Kiran Mazumdar-Shaw, chairman and managing director, Biocon, said that there is no lack of demand in the MENA markets but the concerns are related to credit risk. In eastern Europe, even Ukraine continue to be a bit of worry and so the company is focusing more on LatAm and Southeast Asia.
"We have been addressing these markets (LatAm, Eastern Europe and Southeast Asia) as in the past but there are regulation gestation period in these markets. So as we get more and more approvals in these markets we will focus more aggressively in these kind of opportunities. We are watching the MENA region very carefully and if things improve, obviously we will get back to that market," she said.
On the earnings front, the Bangalore-based company reported a flat growth in the quarter ended September 30 with its net profit at Rs 102 crore, almost unchanged from the corresponding period last fiscal. Total income rose 3% to Rs 773 crore during the period under review from Rs 753 crore in the year-ago period. The rise in its income came from the branded formulation business, which grew 17% at Rs 116 crore this quarter, thereby outpacing the industry growth.

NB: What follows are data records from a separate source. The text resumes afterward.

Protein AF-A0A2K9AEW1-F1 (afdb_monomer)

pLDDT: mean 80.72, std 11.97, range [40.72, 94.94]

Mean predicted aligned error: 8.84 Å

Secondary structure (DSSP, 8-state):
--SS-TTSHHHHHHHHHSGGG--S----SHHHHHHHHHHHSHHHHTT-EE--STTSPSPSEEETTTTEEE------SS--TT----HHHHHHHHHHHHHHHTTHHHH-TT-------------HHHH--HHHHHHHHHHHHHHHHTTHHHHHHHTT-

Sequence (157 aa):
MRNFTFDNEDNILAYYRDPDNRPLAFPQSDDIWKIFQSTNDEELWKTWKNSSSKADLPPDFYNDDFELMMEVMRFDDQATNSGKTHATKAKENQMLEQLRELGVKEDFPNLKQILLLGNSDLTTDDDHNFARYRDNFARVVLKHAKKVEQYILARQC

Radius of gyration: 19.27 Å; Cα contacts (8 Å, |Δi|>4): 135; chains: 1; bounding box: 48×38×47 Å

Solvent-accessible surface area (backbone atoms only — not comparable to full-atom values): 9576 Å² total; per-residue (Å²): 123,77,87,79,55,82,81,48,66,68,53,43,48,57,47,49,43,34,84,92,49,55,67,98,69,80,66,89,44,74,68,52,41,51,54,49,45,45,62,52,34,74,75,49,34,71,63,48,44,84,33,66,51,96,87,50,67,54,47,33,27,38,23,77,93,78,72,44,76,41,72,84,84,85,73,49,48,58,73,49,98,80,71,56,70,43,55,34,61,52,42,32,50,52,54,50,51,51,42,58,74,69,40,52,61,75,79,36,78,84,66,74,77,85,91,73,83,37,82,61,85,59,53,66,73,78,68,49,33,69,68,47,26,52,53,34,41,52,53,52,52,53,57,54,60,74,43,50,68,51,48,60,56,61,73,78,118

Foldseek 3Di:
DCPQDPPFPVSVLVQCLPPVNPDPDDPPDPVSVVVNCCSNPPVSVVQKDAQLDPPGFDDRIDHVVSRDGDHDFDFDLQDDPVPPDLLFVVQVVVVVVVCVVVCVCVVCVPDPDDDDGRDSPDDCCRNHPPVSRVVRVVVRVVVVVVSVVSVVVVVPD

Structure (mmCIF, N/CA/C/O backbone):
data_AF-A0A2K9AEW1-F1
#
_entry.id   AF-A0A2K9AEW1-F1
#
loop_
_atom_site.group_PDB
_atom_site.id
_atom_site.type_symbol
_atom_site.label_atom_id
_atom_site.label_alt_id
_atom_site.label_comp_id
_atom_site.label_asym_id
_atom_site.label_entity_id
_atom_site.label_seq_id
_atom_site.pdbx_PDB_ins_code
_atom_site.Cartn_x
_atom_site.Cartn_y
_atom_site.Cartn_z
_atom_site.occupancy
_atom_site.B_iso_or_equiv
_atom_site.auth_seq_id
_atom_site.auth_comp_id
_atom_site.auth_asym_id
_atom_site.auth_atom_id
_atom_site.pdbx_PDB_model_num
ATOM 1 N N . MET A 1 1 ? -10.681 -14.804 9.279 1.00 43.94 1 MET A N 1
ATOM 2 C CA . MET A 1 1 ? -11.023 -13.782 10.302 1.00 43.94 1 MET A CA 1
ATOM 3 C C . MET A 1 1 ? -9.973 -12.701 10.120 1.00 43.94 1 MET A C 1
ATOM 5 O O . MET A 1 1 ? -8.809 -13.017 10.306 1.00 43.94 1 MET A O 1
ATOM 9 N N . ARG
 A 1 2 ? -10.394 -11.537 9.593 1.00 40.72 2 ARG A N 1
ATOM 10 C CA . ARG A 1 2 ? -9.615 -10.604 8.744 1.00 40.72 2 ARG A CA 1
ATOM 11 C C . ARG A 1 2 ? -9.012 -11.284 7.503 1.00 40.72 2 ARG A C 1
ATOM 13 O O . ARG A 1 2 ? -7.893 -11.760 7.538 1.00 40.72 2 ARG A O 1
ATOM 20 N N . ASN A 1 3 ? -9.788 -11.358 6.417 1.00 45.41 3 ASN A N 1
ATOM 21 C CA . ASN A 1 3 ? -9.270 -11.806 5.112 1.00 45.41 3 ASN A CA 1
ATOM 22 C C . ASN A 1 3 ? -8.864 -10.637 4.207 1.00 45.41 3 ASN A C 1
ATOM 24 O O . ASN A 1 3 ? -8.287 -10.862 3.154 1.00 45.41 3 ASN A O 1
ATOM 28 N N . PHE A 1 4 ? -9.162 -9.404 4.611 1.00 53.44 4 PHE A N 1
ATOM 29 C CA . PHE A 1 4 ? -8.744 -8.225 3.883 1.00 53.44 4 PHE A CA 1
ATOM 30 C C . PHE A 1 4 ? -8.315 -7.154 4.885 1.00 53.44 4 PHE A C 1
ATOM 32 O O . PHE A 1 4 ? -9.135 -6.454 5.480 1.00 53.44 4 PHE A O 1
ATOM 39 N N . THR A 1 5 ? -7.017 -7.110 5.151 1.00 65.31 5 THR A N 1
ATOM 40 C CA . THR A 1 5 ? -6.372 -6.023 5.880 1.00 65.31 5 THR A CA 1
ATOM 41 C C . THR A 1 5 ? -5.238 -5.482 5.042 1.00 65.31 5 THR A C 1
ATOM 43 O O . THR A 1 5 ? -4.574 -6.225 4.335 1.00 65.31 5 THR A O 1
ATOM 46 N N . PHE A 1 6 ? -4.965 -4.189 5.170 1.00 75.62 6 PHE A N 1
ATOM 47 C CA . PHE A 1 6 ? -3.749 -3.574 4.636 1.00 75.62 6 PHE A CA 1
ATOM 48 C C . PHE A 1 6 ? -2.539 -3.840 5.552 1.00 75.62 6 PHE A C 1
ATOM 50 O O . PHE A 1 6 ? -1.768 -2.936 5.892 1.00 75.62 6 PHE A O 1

"We have no doubt seen muted growth in our core biopharma this quarter due to capacity constraint that continue to challenge us, as do the geo-political credit risks challenges in the MENA region. However, we are actively engaged for entry into new markets to mitigate the risk associated with the MENA region," she said.
The CMD also said that the capacity constraint is another challenge for the company. The insulin problem is likely to be addressed through its Malaysian facility which is expected to be operationalised by the fiscal-end.

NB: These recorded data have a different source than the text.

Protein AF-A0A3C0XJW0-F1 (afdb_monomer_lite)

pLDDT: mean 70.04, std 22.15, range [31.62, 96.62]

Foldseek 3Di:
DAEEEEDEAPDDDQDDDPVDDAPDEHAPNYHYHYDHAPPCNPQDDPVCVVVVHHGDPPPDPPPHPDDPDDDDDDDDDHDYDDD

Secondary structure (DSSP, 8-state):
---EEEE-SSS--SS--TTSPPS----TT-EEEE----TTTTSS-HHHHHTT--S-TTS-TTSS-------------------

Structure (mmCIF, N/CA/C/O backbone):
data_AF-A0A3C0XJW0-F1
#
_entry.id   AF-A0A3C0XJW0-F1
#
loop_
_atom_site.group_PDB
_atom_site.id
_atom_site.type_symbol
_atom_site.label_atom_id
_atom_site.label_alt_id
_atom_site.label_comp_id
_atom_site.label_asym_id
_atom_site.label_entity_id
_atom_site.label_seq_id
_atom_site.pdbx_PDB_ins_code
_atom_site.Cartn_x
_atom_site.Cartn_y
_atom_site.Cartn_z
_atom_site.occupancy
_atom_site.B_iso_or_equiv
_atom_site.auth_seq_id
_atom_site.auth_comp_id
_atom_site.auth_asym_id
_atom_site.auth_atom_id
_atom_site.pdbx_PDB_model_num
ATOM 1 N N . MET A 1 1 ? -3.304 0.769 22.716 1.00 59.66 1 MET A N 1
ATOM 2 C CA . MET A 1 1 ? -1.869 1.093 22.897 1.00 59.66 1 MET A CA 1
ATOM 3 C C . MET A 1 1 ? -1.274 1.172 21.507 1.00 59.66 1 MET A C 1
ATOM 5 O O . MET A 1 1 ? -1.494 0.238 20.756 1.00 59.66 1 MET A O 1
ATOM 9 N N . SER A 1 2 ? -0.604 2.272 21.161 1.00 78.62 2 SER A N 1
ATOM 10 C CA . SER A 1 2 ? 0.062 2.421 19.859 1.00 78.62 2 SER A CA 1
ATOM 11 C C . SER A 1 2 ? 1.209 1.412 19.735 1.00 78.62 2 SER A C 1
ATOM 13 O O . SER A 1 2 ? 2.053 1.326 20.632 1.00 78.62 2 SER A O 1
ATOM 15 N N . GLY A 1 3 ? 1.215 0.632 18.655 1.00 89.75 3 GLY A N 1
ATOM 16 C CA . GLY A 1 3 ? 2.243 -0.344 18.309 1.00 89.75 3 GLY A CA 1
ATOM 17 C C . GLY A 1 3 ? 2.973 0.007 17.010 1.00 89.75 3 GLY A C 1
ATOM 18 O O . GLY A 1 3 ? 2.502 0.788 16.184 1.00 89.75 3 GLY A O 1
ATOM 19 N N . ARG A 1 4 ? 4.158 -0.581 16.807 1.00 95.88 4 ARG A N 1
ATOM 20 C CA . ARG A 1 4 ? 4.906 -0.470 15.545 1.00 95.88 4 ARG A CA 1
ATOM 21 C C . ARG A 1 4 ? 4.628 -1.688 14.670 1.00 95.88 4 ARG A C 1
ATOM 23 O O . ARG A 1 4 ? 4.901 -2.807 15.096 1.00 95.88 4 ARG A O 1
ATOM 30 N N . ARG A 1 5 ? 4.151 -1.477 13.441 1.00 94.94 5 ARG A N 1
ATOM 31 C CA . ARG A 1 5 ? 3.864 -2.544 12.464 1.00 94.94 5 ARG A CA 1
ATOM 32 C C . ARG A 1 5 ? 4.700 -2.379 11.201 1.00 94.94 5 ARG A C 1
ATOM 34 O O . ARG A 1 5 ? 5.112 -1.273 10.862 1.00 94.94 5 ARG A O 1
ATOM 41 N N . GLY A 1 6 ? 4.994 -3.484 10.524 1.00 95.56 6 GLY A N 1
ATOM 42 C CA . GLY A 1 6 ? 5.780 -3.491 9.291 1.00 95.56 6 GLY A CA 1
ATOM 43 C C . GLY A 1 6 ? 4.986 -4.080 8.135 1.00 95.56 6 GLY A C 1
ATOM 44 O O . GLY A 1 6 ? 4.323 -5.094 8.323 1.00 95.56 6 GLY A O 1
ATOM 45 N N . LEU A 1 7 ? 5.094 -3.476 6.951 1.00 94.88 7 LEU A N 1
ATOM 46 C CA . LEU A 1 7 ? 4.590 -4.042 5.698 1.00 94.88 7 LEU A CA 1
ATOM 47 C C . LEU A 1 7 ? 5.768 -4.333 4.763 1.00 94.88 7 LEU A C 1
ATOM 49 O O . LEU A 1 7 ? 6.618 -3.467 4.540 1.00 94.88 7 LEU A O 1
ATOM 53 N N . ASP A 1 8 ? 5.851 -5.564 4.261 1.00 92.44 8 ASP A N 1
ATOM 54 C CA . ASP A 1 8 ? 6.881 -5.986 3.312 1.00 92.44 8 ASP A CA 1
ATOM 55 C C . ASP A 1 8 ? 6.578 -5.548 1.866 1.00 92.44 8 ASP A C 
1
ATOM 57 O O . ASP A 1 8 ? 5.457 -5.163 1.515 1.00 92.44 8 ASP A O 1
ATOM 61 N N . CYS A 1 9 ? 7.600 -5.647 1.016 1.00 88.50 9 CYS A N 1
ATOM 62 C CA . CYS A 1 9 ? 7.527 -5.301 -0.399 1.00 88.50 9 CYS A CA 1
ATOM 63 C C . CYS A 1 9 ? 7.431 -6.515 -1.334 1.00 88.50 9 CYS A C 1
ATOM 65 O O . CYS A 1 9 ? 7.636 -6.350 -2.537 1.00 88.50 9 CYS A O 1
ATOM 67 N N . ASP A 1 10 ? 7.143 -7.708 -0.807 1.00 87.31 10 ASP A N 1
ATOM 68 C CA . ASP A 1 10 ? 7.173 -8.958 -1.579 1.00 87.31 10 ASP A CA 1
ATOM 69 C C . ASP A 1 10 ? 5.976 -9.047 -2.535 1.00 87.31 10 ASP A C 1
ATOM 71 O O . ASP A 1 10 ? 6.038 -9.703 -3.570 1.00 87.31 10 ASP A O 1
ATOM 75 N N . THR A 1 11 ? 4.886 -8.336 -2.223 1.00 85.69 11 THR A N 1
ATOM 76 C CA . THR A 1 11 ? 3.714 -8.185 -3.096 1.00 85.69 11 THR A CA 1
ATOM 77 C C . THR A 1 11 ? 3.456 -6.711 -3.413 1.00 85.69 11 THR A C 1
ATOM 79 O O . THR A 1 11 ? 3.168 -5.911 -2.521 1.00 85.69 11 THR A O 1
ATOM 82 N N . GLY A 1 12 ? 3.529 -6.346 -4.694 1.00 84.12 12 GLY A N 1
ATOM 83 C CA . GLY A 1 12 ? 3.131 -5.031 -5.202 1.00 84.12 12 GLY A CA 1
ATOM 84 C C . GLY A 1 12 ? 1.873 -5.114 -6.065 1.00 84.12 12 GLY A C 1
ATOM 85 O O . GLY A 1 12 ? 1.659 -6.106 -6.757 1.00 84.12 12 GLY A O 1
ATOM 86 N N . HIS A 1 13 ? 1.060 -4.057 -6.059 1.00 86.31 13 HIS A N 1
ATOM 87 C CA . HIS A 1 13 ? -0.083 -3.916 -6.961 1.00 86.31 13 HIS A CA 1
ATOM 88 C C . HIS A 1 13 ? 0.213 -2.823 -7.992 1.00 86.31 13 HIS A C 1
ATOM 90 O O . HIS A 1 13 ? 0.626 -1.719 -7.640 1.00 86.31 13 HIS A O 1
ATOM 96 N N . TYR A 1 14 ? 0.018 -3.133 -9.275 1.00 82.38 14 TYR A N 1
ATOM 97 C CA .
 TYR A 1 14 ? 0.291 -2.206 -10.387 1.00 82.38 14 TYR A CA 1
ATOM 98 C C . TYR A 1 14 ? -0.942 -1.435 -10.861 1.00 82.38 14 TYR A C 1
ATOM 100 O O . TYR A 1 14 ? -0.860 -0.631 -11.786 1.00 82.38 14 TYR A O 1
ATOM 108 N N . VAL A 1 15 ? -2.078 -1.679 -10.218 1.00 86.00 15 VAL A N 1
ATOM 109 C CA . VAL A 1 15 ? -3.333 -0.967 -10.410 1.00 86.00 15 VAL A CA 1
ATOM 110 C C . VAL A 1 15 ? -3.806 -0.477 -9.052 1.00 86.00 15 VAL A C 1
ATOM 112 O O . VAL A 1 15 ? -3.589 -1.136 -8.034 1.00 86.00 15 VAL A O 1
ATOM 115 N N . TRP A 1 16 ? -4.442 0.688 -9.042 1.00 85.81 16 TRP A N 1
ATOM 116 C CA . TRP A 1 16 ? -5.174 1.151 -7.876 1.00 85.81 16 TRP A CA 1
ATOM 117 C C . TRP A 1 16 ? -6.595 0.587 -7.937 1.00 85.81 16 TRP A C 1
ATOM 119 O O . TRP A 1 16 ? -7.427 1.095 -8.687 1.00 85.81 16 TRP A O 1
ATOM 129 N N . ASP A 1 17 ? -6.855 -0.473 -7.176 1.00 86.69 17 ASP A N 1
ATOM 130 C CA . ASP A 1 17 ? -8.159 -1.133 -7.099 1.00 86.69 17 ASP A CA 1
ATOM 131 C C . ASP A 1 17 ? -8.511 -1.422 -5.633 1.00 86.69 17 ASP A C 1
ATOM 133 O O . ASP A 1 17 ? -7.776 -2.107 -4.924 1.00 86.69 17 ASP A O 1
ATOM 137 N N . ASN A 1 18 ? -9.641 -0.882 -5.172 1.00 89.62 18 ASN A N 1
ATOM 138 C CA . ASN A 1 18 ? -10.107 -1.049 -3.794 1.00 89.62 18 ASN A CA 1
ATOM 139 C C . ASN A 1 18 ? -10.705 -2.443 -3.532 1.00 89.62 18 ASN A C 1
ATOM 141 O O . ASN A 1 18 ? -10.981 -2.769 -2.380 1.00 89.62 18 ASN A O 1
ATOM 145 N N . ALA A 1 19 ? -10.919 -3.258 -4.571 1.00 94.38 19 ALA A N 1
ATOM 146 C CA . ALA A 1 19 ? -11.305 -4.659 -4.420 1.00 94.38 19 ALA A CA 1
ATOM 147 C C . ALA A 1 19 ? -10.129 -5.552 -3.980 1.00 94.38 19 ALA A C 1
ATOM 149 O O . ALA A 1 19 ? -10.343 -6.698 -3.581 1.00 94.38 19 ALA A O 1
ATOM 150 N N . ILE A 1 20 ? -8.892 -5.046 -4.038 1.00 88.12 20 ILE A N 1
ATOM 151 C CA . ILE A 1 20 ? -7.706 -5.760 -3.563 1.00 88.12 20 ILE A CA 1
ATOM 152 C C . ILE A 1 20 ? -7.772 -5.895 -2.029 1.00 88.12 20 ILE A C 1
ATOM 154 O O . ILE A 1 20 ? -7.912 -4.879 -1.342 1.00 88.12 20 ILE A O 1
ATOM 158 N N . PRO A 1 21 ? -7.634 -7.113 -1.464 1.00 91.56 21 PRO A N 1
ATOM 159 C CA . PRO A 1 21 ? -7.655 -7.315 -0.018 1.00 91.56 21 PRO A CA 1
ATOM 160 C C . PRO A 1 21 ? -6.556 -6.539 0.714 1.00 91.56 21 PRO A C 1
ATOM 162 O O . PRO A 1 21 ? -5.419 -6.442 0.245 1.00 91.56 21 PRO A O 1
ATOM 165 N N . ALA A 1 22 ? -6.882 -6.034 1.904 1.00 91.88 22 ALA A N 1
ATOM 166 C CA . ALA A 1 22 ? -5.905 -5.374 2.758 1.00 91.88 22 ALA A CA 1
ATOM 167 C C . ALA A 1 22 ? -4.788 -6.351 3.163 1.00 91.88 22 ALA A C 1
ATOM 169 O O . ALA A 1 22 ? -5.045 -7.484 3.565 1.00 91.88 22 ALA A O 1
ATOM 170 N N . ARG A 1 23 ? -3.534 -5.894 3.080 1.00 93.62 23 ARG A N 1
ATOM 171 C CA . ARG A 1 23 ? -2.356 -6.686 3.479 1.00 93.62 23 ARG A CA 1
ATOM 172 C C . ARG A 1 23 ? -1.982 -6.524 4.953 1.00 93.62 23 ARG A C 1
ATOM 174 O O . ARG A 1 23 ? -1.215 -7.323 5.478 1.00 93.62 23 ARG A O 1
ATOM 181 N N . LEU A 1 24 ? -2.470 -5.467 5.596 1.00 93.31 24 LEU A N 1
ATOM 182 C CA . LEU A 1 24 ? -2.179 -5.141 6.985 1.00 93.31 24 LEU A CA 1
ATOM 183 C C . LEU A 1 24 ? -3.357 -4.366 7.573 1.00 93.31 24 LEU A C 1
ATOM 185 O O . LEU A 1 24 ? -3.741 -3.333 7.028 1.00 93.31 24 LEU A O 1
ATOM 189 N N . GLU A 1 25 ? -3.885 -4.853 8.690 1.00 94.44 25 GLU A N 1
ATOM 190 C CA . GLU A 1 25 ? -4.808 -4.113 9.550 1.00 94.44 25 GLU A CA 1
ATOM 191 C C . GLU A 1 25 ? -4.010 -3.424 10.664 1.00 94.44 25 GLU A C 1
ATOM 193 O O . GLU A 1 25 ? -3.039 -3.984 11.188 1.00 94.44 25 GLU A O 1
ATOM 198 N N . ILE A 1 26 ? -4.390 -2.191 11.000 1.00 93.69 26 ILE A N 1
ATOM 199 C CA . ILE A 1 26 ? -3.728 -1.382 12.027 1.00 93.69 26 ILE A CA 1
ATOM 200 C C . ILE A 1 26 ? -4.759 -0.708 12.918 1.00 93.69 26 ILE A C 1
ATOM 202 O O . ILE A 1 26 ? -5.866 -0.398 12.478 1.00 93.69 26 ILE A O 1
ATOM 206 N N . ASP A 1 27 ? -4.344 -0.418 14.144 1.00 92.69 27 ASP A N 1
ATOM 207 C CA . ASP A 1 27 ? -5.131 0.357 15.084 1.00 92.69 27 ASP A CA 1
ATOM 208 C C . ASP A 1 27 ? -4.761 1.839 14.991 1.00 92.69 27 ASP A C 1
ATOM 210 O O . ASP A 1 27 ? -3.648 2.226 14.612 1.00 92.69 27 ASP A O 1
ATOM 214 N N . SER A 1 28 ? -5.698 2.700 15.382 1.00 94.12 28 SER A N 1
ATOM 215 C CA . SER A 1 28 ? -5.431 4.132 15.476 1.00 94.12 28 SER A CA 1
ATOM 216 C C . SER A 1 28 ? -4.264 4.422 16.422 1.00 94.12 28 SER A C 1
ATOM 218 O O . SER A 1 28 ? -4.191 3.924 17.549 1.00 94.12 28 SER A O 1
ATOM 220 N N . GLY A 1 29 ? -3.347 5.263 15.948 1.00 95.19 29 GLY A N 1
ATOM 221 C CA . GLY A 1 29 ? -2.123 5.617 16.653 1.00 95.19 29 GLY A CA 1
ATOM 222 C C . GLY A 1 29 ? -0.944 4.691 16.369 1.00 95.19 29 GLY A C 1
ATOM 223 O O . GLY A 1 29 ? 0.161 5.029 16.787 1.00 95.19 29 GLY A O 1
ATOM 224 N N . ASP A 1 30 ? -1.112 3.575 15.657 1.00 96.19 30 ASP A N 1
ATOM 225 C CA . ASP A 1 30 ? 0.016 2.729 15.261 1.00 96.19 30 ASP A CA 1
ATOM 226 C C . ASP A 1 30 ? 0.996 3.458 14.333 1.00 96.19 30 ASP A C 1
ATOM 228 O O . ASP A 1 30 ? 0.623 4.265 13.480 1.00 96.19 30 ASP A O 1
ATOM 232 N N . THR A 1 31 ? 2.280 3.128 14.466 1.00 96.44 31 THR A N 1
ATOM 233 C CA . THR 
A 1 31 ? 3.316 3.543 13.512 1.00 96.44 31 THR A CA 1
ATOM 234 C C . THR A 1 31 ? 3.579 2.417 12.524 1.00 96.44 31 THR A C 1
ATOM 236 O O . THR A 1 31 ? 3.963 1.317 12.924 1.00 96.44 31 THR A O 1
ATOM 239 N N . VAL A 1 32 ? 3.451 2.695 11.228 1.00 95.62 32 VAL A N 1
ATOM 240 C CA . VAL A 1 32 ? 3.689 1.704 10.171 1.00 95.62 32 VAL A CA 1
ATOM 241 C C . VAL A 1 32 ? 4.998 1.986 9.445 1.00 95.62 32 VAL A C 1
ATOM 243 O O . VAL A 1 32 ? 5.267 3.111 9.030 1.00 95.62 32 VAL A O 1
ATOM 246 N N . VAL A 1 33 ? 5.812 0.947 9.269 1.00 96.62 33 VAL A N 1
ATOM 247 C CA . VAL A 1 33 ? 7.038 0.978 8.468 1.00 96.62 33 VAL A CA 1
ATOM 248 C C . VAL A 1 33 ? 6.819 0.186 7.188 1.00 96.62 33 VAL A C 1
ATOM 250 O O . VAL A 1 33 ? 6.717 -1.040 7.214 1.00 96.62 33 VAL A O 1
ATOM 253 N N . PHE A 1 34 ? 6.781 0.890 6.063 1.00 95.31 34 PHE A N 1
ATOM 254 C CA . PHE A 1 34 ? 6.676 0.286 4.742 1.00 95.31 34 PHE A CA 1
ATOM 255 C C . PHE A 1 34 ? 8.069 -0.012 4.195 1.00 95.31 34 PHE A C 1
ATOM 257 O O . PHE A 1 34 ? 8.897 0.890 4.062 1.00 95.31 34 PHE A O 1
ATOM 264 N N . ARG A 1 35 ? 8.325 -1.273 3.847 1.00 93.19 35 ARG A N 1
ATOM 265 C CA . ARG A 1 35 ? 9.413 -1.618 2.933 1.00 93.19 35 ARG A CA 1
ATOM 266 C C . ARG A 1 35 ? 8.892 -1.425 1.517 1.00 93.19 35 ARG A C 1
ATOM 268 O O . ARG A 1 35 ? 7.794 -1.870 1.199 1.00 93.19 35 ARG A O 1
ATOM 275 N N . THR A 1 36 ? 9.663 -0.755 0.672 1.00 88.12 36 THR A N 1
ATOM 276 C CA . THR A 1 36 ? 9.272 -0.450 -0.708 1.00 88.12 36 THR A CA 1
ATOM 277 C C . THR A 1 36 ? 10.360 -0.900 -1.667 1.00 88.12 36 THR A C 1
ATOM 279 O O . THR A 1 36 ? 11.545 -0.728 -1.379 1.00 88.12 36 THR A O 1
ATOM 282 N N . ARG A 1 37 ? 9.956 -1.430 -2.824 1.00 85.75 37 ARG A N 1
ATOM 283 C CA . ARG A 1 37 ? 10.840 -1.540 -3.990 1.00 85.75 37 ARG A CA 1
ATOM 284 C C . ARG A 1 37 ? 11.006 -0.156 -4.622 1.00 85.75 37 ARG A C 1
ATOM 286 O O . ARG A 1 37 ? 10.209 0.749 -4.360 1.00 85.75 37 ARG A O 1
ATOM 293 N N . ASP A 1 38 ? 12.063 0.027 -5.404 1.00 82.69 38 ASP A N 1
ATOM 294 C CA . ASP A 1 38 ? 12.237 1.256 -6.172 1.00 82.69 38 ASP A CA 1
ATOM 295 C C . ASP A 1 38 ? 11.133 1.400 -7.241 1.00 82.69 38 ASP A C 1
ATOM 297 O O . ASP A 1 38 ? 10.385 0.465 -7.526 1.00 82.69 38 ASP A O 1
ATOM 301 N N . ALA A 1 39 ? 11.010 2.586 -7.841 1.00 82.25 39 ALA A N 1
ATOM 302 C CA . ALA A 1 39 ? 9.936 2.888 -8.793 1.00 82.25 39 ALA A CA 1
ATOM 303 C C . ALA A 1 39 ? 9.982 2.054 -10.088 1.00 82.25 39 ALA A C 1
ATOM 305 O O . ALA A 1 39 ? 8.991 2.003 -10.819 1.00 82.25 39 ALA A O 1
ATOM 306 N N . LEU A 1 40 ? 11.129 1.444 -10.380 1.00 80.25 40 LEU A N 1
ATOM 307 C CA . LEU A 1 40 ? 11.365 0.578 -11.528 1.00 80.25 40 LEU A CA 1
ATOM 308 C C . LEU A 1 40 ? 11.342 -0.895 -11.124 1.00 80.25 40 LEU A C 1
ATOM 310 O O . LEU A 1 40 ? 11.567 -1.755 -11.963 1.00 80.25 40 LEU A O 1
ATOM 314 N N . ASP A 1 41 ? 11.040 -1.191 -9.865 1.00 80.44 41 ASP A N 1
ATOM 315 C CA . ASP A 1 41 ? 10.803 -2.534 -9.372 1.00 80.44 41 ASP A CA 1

However, the regulatory approvals may vary for different markets, which can be anywhere between 12 to 24 months depending on the market. The capacity issue of Syngene, the contract research and manufacturing subsidiary, too will take at least two years to really ramp up. Some brownfield expansions are also expected to be completed next year, she said.
Talking about the core biopharma business, Mazumdar-Shaw said that the outlook looks challenging even for the remaining part of the fiscal.
For insulin glargine, Biocon's partner Mylan has already initiated multicenter phase III trials in the United States. Two trials, both for 24 weeks, comprising a total of 1100 patients (500 type-1 diabetes mellitus patients & 600 type-2 diabetes mellitus patients) are expected to be completed by June 2016.
"This I believe is a very important milestone for two partners since insulin Glargine is a $8 billion global opportunity with very few players addressing the biosimilars market, " Mazumdar-Shaw further said.
The company also expects some important read-outs in the oral insulin segment by the end of this fiscal or early next fiscal.
"Oral insulin is a partnered deal with Bristol-Myers Squibb and this is an option agreement where we are suppose to do a number of trials to basically answer certain questions were not been answered in the previous set of trials," she added.